[Opening DATA FOR REVIEW section]
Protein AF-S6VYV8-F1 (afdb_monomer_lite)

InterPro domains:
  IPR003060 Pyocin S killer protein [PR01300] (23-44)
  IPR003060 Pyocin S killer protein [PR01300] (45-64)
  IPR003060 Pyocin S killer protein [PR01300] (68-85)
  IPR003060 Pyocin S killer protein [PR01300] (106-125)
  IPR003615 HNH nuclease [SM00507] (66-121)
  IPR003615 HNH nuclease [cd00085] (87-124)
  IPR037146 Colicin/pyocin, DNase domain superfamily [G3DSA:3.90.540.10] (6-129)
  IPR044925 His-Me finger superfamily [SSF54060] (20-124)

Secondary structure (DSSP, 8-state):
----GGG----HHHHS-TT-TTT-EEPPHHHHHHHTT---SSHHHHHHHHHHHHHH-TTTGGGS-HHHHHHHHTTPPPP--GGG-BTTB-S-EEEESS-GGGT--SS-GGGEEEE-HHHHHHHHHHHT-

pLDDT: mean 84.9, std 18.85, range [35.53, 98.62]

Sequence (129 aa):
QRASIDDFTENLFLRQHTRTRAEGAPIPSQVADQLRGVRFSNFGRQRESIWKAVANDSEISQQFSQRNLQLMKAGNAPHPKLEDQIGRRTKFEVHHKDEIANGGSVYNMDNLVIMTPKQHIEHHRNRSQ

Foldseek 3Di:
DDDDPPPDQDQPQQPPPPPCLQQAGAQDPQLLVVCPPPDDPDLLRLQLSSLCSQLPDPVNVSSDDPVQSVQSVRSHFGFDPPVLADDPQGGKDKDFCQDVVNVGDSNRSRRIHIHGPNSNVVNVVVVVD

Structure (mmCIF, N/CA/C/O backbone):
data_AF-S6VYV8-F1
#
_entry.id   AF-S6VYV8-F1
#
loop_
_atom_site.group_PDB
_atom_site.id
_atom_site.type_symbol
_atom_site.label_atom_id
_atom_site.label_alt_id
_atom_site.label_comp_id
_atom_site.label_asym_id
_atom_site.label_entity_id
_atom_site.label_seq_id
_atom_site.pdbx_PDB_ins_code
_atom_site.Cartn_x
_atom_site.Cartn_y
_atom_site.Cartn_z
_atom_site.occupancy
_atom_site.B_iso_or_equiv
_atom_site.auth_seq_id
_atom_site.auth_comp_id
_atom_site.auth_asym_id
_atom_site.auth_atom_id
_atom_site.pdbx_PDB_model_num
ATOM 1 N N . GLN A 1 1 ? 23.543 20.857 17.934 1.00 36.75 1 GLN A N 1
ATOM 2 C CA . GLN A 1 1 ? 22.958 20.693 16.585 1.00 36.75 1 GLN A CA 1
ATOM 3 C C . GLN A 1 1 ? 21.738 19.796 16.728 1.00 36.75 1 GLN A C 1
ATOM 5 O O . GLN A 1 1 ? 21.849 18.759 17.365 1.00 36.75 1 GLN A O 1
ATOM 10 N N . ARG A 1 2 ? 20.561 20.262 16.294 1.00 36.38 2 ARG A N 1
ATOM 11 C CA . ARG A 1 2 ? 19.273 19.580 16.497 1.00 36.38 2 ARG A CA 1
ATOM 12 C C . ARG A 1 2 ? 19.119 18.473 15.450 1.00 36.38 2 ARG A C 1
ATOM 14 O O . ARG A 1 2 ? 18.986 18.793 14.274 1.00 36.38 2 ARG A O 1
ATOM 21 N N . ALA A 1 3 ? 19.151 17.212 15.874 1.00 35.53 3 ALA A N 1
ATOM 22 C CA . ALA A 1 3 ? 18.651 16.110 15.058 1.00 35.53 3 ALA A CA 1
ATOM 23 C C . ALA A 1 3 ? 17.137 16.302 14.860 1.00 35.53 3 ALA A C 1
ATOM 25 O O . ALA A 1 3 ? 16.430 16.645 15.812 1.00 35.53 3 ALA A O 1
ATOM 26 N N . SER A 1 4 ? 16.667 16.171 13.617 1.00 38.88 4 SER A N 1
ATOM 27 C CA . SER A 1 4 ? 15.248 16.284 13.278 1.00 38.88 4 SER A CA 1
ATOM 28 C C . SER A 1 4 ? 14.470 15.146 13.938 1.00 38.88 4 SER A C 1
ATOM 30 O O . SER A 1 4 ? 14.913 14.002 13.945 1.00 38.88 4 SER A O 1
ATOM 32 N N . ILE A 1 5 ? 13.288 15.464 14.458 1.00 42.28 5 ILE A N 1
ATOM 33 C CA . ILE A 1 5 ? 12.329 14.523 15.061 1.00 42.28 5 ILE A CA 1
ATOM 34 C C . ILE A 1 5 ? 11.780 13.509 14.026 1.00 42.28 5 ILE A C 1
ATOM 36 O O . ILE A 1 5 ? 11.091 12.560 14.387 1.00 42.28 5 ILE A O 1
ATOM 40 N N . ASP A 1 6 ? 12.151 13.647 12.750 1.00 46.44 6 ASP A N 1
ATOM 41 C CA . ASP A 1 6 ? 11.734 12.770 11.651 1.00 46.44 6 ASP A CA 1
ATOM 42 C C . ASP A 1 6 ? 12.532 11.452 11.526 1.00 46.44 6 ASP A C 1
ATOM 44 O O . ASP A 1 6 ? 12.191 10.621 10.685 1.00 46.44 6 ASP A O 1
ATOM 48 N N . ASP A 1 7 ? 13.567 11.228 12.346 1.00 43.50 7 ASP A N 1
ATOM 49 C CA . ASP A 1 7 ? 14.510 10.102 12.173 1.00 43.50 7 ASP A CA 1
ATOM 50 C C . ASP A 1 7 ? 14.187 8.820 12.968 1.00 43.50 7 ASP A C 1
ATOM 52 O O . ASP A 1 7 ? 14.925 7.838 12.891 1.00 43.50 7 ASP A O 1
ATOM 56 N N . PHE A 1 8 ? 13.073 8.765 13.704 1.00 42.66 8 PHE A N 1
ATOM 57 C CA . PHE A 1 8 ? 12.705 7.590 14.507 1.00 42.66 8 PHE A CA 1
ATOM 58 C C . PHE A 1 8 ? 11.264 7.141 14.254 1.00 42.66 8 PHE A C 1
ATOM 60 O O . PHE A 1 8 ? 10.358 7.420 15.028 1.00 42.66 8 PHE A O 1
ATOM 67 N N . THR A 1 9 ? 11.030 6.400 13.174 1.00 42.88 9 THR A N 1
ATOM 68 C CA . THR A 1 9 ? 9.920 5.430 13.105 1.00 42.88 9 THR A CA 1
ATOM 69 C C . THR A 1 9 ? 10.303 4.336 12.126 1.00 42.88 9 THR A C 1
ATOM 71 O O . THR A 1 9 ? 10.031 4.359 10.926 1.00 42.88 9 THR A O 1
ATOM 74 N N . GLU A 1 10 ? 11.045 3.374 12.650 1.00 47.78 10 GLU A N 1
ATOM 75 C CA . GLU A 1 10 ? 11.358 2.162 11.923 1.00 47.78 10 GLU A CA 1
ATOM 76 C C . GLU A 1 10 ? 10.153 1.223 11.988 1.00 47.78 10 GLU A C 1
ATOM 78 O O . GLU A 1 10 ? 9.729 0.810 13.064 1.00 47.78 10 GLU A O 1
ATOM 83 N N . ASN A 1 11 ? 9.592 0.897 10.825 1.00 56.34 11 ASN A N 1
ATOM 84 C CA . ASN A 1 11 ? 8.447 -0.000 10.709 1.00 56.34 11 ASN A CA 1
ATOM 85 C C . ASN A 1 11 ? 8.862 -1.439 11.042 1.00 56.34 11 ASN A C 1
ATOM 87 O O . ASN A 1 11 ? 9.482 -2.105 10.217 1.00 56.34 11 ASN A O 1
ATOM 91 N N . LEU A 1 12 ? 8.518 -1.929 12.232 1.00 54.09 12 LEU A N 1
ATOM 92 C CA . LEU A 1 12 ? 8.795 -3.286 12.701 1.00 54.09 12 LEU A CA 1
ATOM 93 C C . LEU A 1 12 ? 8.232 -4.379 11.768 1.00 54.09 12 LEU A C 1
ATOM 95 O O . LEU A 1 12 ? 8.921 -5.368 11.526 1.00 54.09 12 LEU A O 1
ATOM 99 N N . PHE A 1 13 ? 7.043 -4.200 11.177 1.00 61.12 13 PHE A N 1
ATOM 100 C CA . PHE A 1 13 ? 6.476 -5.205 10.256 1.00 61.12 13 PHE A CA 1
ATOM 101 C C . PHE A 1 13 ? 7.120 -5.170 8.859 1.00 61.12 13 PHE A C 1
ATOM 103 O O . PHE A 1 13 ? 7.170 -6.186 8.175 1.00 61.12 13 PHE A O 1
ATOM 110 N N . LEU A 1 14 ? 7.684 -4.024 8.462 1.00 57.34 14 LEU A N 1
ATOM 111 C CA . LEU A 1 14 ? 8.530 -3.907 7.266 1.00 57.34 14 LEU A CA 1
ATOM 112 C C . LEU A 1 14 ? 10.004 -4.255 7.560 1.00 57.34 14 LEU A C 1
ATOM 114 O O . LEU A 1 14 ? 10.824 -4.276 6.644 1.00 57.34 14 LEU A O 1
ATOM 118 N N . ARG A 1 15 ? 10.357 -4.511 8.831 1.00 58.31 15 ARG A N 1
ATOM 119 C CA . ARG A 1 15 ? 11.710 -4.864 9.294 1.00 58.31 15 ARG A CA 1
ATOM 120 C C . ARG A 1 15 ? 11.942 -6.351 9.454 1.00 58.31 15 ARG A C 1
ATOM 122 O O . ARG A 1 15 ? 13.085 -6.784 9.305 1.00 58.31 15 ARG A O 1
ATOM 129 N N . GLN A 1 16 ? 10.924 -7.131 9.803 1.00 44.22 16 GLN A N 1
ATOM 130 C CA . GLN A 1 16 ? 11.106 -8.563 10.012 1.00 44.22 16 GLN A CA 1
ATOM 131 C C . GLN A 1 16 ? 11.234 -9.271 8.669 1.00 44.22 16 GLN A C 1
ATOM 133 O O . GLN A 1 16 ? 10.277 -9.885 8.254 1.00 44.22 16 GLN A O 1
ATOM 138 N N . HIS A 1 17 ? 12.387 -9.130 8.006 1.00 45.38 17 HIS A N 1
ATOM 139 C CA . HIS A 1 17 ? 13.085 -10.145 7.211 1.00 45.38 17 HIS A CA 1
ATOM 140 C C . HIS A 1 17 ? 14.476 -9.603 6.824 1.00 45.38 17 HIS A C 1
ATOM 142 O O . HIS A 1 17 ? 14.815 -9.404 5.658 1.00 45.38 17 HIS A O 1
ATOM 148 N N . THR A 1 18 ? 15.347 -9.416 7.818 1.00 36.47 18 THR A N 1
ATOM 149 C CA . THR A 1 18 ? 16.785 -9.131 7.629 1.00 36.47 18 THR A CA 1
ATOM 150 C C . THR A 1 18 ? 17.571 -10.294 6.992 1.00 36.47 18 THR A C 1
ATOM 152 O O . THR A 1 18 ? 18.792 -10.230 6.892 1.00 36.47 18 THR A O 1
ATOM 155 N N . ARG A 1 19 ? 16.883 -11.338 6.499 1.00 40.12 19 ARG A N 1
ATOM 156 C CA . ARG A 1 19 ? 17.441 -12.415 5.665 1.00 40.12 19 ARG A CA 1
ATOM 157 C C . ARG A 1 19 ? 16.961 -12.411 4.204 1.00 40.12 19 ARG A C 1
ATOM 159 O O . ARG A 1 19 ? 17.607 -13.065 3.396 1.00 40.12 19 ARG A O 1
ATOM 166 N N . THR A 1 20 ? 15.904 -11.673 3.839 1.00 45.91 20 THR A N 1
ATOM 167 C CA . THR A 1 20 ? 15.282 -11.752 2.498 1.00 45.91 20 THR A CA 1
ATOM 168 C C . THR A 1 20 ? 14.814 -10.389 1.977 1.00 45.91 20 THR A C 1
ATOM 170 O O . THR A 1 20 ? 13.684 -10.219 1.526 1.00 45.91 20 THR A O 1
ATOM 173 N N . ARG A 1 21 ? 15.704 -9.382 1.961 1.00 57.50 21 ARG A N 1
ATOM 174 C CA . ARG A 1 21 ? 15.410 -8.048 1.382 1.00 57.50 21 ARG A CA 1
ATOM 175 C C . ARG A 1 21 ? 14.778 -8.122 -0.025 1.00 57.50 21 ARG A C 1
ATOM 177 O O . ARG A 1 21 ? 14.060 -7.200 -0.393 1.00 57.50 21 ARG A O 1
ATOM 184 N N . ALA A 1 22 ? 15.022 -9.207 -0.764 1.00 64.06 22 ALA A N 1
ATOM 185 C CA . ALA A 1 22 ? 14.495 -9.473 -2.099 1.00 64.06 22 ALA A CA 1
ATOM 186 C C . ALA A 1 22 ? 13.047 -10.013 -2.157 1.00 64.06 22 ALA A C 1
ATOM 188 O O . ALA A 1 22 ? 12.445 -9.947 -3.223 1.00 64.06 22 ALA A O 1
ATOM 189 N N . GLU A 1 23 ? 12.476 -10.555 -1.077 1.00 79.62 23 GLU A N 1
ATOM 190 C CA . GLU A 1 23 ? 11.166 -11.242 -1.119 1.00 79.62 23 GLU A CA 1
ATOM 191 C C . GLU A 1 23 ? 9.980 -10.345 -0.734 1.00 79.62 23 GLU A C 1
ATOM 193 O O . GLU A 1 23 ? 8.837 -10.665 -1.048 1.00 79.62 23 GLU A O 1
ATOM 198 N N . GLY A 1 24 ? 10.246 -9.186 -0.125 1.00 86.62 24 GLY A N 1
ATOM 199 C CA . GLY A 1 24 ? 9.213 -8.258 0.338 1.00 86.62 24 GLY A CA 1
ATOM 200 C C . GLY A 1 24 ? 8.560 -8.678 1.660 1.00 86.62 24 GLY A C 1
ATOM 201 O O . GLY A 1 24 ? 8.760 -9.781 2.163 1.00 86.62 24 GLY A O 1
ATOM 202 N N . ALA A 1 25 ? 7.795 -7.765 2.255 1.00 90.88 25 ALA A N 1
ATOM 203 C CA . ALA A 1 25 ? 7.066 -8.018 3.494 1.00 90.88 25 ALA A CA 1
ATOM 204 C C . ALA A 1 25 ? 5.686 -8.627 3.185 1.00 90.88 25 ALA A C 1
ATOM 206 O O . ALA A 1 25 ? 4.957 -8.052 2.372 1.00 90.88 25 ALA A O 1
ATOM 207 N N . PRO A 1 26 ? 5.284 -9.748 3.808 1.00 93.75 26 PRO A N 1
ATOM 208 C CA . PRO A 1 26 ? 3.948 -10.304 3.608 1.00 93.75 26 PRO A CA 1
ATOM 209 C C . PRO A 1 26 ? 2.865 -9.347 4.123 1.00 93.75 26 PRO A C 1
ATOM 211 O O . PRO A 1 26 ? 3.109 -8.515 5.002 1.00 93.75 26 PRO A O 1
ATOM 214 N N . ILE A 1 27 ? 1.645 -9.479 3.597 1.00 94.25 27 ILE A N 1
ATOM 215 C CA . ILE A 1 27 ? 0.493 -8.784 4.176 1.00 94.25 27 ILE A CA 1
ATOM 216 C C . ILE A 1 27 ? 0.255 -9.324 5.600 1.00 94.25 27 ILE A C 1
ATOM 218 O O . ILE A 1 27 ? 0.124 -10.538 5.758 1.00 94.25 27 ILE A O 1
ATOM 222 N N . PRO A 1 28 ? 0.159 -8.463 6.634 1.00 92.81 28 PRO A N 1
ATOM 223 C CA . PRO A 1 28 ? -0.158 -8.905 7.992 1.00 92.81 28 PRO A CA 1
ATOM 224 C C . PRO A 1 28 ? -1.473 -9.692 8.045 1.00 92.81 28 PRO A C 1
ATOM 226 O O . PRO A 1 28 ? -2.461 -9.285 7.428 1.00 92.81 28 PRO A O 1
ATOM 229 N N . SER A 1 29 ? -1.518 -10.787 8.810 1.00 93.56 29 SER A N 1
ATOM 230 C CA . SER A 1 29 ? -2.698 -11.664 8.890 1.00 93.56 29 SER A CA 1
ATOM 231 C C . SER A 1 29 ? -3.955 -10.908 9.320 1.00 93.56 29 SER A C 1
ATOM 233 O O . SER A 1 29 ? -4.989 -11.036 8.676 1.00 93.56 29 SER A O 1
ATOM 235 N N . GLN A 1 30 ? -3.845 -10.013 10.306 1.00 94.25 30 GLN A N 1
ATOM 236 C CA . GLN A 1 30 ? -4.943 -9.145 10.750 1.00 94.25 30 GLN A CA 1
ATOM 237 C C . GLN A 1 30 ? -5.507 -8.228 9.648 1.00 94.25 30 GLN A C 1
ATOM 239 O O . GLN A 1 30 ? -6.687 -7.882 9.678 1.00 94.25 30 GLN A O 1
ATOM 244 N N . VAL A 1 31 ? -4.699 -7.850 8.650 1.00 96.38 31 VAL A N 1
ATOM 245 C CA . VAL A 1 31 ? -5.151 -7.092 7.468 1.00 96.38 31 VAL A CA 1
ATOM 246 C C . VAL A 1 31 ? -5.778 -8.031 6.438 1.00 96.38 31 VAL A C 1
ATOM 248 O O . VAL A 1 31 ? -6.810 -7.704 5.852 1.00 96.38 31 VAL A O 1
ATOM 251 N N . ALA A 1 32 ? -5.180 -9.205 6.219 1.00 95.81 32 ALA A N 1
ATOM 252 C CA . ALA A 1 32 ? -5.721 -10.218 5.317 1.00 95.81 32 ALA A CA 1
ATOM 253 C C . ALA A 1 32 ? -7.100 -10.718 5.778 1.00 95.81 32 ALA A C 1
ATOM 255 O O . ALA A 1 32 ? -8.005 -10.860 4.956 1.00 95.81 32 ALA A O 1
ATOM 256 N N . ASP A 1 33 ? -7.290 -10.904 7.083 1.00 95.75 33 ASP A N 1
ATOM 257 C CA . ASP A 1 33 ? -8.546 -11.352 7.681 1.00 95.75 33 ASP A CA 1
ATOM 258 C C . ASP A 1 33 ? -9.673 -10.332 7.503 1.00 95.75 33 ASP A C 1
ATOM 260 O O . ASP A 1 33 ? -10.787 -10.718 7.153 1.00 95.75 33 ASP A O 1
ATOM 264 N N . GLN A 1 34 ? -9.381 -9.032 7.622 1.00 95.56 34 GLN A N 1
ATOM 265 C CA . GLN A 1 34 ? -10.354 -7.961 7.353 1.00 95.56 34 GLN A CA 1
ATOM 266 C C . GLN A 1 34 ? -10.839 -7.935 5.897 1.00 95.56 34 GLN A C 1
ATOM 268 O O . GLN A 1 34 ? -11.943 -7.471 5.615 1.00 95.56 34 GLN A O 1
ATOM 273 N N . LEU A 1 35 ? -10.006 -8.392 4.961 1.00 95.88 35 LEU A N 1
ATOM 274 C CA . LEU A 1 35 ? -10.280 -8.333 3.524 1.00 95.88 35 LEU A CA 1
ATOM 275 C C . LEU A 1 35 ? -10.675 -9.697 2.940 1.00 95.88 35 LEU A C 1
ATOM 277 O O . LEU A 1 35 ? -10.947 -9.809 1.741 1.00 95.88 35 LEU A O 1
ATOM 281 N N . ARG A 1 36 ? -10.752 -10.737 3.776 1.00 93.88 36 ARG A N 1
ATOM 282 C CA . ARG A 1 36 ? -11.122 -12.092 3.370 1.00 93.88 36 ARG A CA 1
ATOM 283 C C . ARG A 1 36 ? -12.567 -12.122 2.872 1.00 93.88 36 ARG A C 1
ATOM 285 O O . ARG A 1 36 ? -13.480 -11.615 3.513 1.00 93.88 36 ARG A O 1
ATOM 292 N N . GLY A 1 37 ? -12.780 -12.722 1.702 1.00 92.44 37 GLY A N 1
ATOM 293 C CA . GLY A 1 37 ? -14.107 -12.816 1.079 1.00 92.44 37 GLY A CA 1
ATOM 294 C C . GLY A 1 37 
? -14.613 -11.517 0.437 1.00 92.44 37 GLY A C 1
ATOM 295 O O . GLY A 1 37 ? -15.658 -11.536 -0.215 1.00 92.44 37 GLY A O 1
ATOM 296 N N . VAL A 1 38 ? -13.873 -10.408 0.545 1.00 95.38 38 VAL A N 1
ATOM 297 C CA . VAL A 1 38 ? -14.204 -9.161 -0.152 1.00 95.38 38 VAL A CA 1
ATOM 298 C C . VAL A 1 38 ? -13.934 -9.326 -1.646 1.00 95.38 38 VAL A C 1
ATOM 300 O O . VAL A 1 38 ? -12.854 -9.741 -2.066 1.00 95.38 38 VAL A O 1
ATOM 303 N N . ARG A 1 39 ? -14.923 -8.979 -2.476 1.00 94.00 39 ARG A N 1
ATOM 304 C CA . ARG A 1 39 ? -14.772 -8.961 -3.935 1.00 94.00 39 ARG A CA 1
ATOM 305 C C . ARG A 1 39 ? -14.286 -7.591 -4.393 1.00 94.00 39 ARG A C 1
[Closing DATA FOR REVIEW section]
» TASK DETAILS
Among the entries, find each line that includes the string "nuclease" and copy it.

» FINISHED EXERCISE
  IPR003615 HNH nuclease [SM00507] (66-121)
  IPR003615 HNH nuclease [cd00085] (87-124)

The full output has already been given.